**Records contained in a dataset:**

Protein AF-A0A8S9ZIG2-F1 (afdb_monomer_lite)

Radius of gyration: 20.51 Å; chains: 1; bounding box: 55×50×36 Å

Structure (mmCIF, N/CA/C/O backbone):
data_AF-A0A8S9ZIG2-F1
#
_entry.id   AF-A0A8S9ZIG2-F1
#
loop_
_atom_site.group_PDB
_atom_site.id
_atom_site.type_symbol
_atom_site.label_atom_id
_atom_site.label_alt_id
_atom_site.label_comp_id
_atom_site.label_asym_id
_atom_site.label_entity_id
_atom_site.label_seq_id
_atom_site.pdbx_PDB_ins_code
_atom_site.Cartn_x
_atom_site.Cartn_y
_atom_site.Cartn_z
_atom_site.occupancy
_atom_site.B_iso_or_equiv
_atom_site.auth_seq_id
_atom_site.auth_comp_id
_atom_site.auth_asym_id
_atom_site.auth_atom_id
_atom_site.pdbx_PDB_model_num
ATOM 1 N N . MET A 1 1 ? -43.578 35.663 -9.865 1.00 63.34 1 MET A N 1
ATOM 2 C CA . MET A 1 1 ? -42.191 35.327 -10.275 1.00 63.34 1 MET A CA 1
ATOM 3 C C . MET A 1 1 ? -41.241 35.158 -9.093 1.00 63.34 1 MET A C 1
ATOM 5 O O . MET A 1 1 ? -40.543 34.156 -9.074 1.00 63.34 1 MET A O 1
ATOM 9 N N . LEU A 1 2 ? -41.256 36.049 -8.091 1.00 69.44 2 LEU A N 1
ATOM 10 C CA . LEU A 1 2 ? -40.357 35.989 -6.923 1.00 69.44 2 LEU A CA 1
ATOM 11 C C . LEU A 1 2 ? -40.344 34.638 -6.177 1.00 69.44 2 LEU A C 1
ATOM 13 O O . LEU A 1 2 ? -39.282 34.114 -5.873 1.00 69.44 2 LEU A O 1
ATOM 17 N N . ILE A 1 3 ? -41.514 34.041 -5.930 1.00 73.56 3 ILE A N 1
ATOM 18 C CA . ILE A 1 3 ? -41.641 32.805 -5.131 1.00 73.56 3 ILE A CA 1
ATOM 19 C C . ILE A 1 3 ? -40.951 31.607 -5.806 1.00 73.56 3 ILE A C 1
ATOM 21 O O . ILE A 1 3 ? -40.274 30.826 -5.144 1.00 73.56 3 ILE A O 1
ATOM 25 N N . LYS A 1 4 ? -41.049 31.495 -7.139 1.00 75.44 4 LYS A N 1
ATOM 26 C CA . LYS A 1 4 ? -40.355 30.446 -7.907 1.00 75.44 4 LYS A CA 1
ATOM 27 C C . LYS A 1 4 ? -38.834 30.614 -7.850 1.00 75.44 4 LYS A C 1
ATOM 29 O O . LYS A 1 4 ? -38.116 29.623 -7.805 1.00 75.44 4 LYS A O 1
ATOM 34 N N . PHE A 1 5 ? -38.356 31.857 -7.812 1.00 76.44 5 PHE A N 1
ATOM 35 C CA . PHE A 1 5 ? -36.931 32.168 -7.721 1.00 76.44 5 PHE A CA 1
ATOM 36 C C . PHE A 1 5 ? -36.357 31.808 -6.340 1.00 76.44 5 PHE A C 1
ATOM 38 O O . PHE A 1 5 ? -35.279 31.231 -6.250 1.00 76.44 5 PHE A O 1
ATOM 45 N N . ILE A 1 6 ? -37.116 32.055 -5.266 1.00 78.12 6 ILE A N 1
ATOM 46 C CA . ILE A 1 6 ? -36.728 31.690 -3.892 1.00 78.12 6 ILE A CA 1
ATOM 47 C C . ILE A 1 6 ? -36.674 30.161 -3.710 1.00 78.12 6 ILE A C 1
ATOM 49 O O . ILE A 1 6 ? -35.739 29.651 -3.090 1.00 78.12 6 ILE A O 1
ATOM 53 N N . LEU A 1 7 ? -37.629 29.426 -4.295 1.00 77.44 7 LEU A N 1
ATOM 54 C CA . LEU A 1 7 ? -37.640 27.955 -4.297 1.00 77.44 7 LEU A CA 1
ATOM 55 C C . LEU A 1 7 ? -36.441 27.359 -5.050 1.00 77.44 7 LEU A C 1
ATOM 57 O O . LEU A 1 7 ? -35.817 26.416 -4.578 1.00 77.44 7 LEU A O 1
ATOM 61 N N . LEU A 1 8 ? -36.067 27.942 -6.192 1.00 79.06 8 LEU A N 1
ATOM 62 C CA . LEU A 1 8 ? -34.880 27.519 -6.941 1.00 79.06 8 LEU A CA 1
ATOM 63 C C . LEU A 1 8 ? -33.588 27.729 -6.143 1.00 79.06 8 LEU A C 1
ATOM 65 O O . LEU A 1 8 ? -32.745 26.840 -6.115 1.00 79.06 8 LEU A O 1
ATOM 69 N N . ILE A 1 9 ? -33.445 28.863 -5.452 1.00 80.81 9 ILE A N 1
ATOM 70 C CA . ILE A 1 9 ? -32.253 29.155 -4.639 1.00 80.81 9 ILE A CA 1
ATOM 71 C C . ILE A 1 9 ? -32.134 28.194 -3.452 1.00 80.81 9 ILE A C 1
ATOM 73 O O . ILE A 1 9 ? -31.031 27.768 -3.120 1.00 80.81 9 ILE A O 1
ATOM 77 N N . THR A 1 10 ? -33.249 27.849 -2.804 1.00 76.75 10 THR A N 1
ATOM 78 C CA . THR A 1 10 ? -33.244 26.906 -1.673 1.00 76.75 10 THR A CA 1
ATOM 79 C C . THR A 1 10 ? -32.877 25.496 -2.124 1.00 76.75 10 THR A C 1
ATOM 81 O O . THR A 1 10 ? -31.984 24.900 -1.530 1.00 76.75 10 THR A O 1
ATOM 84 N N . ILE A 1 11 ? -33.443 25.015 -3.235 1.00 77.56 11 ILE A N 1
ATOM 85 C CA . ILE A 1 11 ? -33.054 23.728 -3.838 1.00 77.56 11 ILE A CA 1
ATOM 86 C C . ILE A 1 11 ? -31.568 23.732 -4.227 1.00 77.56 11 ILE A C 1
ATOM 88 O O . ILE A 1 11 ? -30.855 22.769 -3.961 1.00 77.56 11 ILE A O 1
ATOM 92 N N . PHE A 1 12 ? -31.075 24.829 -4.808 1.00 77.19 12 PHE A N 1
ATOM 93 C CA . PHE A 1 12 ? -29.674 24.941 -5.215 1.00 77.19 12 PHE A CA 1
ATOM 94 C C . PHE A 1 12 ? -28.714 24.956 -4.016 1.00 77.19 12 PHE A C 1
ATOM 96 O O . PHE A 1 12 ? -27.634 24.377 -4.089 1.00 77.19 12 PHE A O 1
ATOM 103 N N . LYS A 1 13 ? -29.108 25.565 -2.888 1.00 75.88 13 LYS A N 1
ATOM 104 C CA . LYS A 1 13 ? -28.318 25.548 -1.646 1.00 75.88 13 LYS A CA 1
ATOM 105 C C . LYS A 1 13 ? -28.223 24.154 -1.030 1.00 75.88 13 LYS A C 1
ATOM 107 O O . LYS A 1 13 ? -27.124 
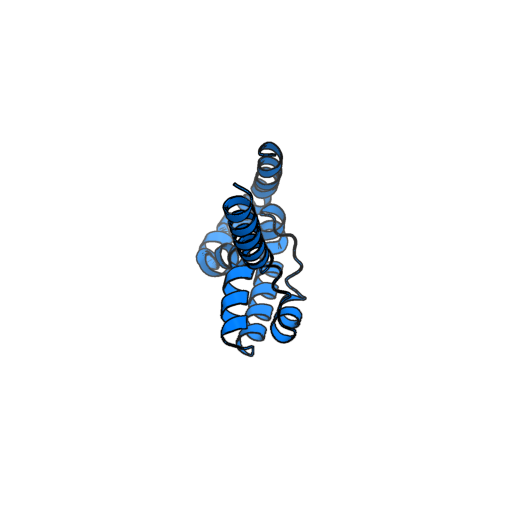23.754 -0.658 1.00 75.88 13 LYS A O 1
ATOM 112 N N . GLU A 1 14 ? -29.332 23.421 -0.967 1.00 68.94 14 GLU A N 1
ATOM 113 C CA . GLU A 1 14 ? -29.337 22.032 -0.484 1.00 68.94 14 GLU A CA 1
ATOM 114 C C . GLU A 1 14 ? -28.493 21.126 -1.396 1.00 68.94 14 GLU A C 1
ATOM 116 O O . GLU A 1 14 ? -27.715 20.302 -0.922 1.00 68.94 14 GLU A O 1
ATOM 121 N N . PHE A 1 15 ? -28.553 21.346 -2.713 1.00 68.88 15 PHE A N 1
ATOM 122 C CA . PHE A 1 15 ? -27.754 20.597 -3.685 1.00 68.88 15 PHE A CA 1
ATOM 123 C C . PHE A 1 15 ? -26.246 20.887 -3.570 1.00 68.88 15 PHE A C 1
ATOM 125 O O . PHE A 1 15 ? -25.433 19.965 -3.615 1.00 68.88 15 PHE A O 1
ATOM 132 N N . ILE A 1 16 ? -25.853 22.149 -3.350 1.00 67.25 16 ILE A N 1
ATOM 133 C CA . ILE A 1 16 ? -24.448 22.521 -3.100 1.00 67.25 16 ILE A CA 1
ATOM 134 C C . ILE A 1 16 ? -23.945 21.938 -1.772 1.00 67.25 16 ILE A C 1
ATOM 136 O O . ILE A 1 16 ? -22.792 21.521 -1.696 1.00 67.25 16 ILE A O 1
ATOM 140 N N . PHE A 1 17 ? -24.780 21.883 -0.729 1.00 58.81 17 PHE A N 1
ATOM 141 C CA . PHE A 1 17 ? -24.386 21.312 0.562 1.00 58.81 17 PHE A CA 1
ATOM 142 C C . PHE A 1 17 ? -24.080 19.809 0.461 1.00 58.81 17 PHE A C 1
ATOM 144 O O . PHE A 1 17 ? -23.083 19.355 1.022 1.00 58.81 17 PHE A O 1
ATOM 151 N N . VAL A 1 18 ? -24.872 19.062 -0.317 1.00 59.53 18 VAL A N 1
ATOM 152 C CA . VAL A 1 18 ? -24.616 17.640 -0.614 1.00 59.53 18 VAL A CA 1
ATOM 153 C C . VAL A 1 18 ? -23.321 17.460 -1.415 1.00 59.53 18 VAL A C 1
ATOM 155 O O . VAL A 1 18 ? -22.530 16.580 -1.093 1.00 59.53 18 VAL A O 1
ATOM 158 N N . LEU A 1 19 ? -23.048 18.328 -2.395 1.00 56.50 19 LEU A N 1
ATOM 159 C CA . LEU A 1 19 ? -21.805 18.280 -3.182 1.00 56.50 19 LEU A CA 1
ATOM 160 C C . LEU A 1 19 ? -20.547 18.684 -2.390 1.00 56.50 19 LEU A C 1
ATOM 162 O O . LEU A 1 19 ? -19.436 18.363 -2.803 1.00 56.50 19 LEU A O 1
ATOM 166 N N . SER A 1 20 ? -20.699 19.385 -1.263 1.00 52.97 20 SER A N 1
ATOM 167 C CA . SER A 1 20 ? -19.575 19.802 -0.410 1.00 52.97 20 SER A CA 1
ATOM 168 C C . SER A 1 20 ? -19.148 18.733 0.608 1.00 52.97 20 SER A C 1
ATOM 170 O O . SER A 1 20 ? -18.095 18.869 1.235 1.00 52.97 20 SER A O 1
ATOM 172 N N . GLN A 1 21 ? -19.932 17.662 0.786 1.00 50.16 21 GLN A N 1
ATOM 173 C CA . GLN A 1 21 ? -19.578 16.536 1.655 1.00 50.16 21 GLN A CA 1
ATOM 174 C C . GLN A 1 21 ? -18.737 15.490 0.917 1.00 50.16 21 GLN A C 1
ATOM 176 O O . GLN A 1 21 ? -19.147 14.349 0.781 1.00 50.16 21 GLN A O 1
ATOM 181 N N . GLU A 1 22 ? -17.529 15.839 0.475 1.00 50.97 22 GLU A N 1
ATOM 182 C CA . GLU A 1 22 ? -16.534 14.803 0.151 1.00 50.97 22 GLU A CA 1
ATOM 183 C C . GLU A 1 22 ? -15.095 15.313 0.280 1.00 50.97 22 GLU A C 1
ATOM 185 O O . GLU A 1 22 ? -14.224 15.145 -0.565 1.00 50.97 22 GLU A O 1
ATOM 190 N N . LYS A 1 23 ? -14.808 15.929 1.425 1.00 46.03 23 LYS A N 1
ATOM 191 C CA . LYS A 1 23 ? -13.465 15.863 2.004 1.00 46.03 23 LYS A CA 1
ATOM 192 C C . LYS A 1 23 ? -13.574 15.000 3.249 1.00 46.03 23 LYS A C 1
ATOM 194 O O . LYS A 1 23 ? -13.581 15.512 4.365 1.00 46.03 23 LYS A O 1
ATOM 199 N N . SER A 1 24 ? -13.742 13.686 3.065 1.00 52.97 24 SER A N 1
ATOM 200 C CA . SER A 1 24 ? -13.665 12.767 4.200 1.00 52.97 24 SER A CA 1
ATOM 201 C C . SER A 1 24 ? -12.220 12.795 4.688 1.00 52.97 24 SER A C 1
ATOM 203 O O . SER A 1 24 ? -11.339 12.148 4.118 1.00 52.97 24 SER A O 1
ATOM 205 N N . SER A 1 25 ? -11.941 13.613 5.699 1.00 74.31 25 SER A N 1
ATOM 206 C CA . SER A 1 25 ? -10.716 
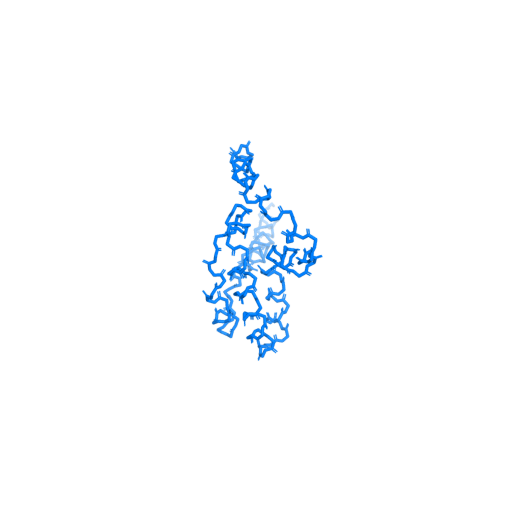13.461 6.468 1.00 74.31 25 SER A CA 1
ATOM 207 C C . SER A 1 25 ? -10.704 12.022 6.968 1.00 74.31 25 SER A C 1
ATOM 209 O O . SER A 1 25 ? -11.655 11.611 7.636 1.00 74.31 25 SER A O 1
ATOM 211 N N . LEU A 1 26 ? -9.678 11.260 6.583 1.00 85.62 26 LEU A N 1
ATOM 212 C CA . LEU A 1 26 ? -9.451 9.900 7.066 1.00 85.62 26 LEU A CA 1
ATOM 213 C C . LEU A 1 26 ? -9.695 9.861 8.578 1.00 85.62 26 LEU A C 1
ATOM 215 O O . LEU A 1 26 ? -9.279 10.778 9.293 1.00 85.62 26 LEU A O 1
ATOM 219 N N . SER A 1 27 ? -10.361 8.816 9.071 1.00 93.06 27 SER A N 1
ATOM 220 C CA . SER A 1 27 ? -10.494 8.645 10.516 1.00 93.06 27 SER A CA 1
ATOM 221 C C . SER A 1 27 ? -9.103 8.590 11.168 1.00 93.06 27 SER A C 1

==

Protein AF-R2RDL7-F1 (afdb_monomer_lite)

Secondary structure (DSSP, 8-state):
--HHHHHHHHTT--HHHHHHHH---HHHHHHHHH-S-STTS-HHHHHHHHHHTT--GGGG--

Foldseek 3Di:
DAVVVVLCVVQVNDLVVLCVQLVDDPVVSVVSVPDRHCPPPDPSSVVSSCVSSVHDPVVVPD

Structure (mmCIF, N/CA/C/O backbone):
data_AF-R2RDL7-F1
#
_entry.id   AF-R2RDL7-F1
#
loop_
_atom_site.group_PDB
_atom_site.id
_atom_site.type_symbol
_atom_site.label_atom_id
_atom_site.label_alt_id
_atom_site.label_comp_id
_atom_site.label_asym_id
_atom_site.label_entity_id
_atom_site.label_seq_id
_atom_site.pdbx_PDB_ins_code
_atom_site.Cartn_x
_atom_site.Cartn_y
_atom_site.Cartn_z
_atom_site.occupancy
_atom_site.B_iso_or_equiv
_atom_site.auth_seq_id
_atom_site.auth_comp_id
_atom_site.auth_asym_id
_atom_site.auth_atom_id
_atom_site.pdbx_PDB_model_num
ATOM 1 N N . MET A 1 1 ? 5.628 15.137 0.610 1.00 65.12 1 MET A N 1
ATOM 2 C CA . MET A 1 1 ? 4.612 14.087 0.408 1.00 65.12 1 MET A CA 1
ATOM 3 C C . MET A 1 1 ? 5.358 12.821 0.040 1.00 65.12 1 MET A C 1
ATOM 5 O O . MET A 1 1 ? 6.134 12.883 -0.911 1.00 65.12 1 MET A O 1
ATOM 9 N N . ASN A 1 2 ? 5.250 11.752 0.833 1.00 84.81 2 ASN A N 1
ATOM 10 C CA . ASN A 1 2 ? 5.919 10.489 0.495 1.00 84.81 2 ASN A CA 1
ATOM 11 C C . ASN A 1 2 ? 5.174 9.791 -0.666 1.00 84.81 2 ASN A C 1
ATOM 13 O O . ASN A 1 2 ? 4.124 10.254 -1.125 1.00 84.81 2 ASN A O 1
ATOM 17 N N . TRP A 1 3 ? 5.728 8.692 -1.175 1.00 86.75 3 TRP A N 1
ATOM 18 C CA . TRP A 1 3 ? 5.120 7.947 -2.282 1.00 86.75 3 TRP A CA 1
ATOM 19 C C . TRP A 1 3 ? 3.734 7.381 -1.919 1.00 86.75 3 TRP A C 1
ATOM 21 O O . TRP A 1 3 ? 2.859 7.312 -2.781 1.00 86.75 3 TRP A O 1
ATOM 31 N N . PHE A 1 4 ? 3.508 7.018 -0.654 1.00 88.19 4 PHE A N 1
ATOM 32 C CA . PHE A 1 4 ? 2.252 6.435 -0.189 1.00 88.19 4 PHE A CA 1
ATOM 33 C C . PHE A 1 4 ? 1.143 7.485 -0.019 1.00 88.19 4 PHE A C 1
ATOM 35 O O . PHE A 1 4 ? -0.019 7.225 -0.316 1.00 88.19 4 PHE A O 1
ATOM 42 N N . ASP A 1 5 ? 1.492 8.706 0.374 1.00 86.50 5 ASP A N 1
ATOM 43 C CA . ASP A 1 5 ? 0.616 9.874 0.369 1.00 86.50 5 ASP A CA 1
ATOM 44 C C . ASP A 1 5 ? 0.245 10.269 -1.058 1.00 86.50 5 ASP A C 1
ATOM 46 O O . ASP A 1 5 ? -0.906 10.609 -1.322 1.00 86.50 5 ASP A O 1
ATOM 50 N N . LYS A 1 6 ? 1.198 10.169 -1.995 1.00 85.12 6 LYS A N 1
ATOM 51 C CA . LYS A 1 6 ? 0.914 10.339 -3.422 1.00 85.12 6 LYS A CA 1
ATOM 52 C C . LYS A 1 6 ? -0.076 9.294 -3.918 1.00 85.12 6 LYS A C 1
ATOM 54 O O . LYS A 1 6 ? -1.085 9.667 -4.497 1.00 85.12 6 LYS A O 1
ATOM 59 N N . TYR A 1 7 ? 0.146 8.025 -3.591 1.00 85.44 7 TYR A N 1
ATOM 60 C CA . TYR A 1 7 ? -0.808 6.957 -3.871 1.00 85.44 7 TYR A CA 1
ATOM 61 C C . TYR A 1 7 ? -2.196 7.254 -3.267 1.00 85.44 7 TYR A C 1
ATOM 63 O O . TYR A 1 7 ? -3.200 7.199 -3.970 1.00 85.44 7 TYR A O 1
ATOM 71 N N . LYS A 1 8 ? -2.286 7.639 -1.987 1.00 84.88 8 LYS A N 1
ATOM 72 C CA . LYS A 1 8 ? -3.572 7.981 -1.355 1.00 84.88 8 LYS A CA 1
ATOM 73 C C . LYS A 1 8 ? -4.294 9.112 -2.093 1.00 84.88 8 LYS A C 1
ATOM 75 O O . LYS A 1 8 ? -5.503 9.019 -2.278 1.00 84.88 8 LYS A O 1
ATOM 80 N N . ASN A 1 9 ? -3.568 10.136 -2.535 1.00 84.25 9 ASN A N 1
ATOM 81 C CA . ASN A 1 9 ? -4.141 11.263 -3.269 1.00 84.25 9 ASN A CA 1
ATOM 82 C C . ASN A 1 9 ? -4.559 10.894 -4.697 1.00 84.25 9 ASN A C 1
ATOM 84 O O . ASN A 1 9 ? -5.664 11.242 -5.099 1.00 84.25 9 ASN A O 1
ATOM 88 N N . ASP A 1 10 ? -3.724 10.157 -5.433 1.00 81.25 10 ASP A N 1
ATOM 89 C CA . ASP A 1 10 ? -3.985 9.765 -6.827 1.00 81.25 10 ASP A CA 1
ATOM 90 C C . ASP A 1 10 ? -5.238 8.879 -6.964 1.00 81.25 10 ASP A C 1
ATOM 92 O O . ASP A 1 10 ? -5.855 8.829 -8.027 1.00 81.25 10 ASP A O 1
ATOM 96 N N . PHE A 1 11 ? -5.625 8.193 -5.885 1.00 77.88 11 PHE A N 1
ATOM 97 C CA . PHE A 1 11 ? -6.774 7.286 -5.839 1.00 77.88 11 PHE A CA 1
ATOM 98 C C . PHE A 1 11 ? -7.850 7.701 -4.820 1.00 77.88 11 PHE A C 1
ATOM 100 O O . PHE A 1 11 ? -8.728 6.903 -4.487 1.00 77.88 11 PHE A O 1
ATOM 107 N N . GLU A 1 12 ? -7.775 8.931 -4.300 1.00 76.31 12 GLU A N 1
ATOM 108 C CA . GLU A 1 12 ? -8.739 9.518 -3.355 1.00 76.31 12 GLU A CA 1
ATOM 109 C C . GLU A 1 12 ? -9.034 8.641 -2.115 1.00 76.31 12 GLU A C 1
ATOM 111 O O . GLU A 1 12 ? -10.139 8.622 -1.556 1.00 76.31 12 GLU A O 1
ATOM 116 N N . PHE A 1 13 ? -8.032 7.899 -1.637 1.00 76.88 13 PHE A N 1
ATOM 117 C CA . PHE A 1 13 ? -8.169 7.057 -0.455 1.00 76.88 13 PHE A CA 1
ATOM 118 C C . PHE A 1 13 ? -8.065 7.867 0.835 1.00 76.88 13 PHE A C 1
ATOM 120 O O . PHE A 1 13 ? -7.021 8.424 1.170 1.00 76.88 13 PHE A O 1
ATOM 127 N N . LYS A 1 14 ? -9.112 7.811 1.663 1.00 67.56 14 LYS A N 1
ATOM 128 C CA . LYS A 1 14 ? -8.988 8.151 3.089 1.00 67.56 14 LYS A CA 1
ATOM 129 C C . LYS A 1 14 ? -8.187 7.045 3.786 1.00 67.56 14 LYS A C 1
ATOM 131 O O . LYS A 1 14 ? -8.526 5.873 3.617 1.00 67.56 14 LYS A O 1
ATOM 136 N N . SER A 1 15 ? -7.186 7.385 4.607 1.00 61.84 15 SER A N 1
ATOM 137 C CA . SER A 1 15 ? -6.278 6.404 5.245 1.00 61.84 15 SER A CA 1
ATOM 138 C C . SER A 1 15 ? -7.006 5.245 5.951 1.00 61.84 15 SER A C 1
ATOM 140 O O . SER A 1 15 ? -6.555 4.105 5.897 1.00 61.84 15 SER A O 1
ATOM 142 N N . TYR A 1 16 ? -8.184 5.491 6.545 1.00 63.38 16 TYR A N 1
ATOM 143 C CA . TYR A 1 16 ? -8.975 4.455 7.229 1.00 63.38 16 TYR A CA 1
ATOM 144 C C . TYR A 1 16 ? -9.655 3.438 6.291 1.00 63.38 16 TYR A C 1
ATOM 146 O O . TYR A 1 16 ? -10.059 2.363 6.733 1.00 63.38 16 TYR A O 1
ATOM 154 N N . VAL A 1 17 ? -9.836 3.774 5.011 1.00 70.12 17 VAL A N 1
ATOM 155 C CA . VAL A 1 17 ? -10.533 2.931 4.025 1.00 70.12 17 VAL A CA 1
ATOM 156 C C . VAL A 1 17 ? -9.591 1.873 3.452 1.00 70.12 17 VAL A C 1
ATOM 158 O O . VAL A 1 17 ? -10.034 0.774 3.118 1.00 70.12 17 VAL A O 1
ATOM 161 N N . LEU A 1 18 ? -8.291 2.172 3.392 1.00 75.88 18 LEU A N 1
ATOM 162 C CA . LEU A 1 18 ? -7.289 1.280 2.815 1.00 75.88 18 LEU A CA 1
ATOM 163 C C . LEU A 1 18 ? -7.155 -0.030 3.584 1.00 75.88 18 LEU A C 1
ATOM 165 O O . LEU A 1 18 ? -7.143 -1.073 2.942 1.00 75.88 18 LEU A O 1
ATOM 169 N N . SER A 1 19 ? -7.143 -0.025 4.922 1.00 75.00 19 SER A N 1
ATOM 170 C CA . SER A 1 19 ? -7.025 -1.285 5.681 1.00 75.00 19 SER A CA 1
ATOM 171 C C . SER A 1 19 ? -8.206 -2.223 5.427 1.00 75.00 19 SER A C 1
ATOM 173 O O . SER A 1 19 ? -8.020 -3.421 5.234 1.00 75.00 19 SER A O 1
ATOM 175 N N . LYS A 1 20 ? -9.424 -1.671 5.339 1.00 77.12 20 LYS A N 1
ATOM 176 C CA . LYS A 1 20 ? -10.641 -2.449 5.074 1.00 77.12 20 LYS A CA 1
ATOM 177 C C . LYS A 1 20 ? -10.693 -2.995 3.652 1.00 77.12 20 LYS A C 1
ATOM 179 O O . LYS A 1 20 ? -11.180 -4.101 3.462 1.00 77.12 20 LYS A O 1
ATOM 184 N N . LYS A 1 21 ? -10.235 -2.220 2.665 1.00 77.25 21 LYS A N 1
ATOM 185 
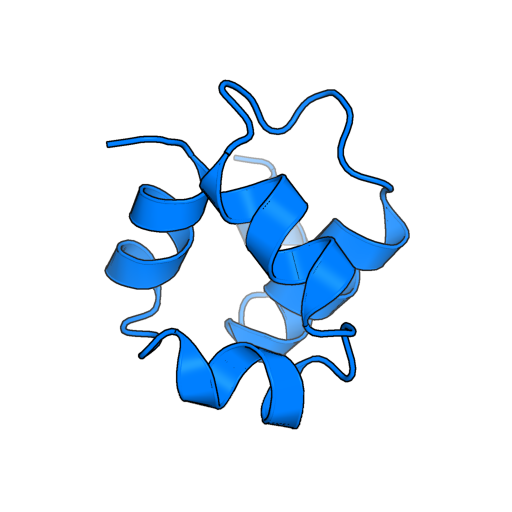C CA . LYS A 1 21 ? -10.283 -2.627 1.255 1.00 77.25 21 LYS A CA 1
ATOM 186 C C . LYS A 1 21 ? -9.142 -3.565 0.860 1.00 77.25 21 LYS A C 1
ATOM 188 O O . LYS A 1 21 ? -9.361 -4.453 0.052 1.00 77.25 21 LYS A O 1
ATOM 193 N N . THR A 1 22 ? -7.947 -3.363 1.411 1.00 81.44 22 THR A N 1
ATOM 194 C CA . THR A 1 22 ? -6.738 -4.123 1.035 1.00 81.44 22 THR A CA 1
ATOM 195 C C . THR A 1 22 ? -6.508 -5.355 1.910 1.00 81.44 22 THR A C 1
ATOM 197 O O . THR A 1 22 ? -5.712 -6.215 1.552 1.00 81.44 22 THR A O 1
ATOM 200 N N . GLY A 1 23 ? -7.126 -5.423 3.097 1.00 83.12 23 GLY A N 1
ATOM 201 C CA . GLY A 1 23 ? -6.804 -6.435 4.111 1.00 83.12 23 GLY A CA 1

**What to do:** Look above for the line with "ATOM 1 N N . MET A 1 1 ? -43.578" and the line with "ATOM 54 C CA". Write out those two lines and all the lines between them, exactly, and no others.

**Answer area:**
ATOM 1 N N . MET A 1 1 ? -43.578 35.663 -9.865 1.00 63.34 1 MET A N 1
ATOM 2 C CA . MET A 1 1 ? -42.191 35.327 -10.275 1.00 63.34 1 MET A CA 1
ATOM 3 C C . MET A 1 1 ? -41.241 35.158 -9.093 1.00 63.34 1 MET A C 1
ATOM 5 O O . MET A 1 1 ? -40.543 34.156 -9.074 1.00 63.34 1 MET A O 1
ATOM 9 N N . LEU A 1 2 ? -41.256 36.049 -8.091 1.00 69.44 2 LEU A N 1
ATOM 10 C CA . LEU A 1 2 ? -40.357 35.989 -6.923 1.00 69.44 2 LEU A CA 1
ATOM 11 C C . LEU A 1 2 ? -40.344 34.638 -6.177 1.00 69.44 2 LEU A C 1
ATOM 13 O O . LEU A 1 2 ? -39.282 34.114 -5.873 1.00 69.44 2 LEU A O 1
ATOM 17 N N . ILE A 1 3 ? -41.514 34.041 -5.930 1.00 73.56 3 ILE A N 1
ATOM 18 C CA . ILE A 1 3 ? -41.641 32.805 -5.131 1.00 73.56 3 ILE A CA 1
ATOM 19 C C . ILE A 1 3 ? -40.951 31.607 -5.806 1.00 73.56 3 ILE A C 1
ATOM 21 O O . ILE A 1 3 ? -40.274 30.826 -5.144 1.00 73.56 3 ILE A O 1
ATOM 25 N N . LYS A 1 4 ? -41.049 31.495 -7.139 1.00 75.44 4 LYS A N 1
ATOM 26 C CA . LYS A 1 4 ? -40.355 30.446 -7.907 1.00 75.44 4 LYS A CA 1
ATOM 27 C C . LYS A 1 4 ? -38.834 30.614 -7.850 1.00 75.44 4 LYS A C 1
ATOM 29 O O . LYS A 1 4 ? -38.116 29.623 -7.805 1.00 75.44 4 LYS A O 1
ATOM 34 N N . PHE A 1 5 ? -38.356 31.857 -7.812 1.00 76.44 5 PHE A N 1
ATOM 35 C CA . PHE A 1 5 ? -36.931 32.168 -7.721 1.00 76.44 5 PHE A CA 1
ATOM 36 C C . PHE A 1 5 ? -36.357 31.808 -6.340 1.00 76.44 5 PHE A C 1
ATOM 38 O O . PHE A 1 5 ? -35.279 31.231 -6.250 1.00 76.44 5 PHE A O 1
ATOM 45 N N . ILE A 1 6 ? -37.116 32.055 -5.266 1.00 78.12 6 ILE A N 1
ATOM 46 C CA . ILE A 1 6 ? -36.728 31.690 -3.892 1.00 78.12 6 ILE A CA 1
ATOM 47 C C . ILE A 1 6 ? -36.674 30.161 -3.710 1.00 78.12 6 ILE A C 1
ATOM 49 O O . ILE A 1 6 ? -35.739 29.651 -3.090 1.00 78.12 6 ILE A O 1
ATOM 53 N N . LEU A 1 7 ? -37.629 29.426 -4.295 1.00 77.44 7 LEU A N 1
ATOM 54 C CA . LEU A 1 7 ? -37.640 27.955 -4.297 1.00 77.44 7 LEU A CA 1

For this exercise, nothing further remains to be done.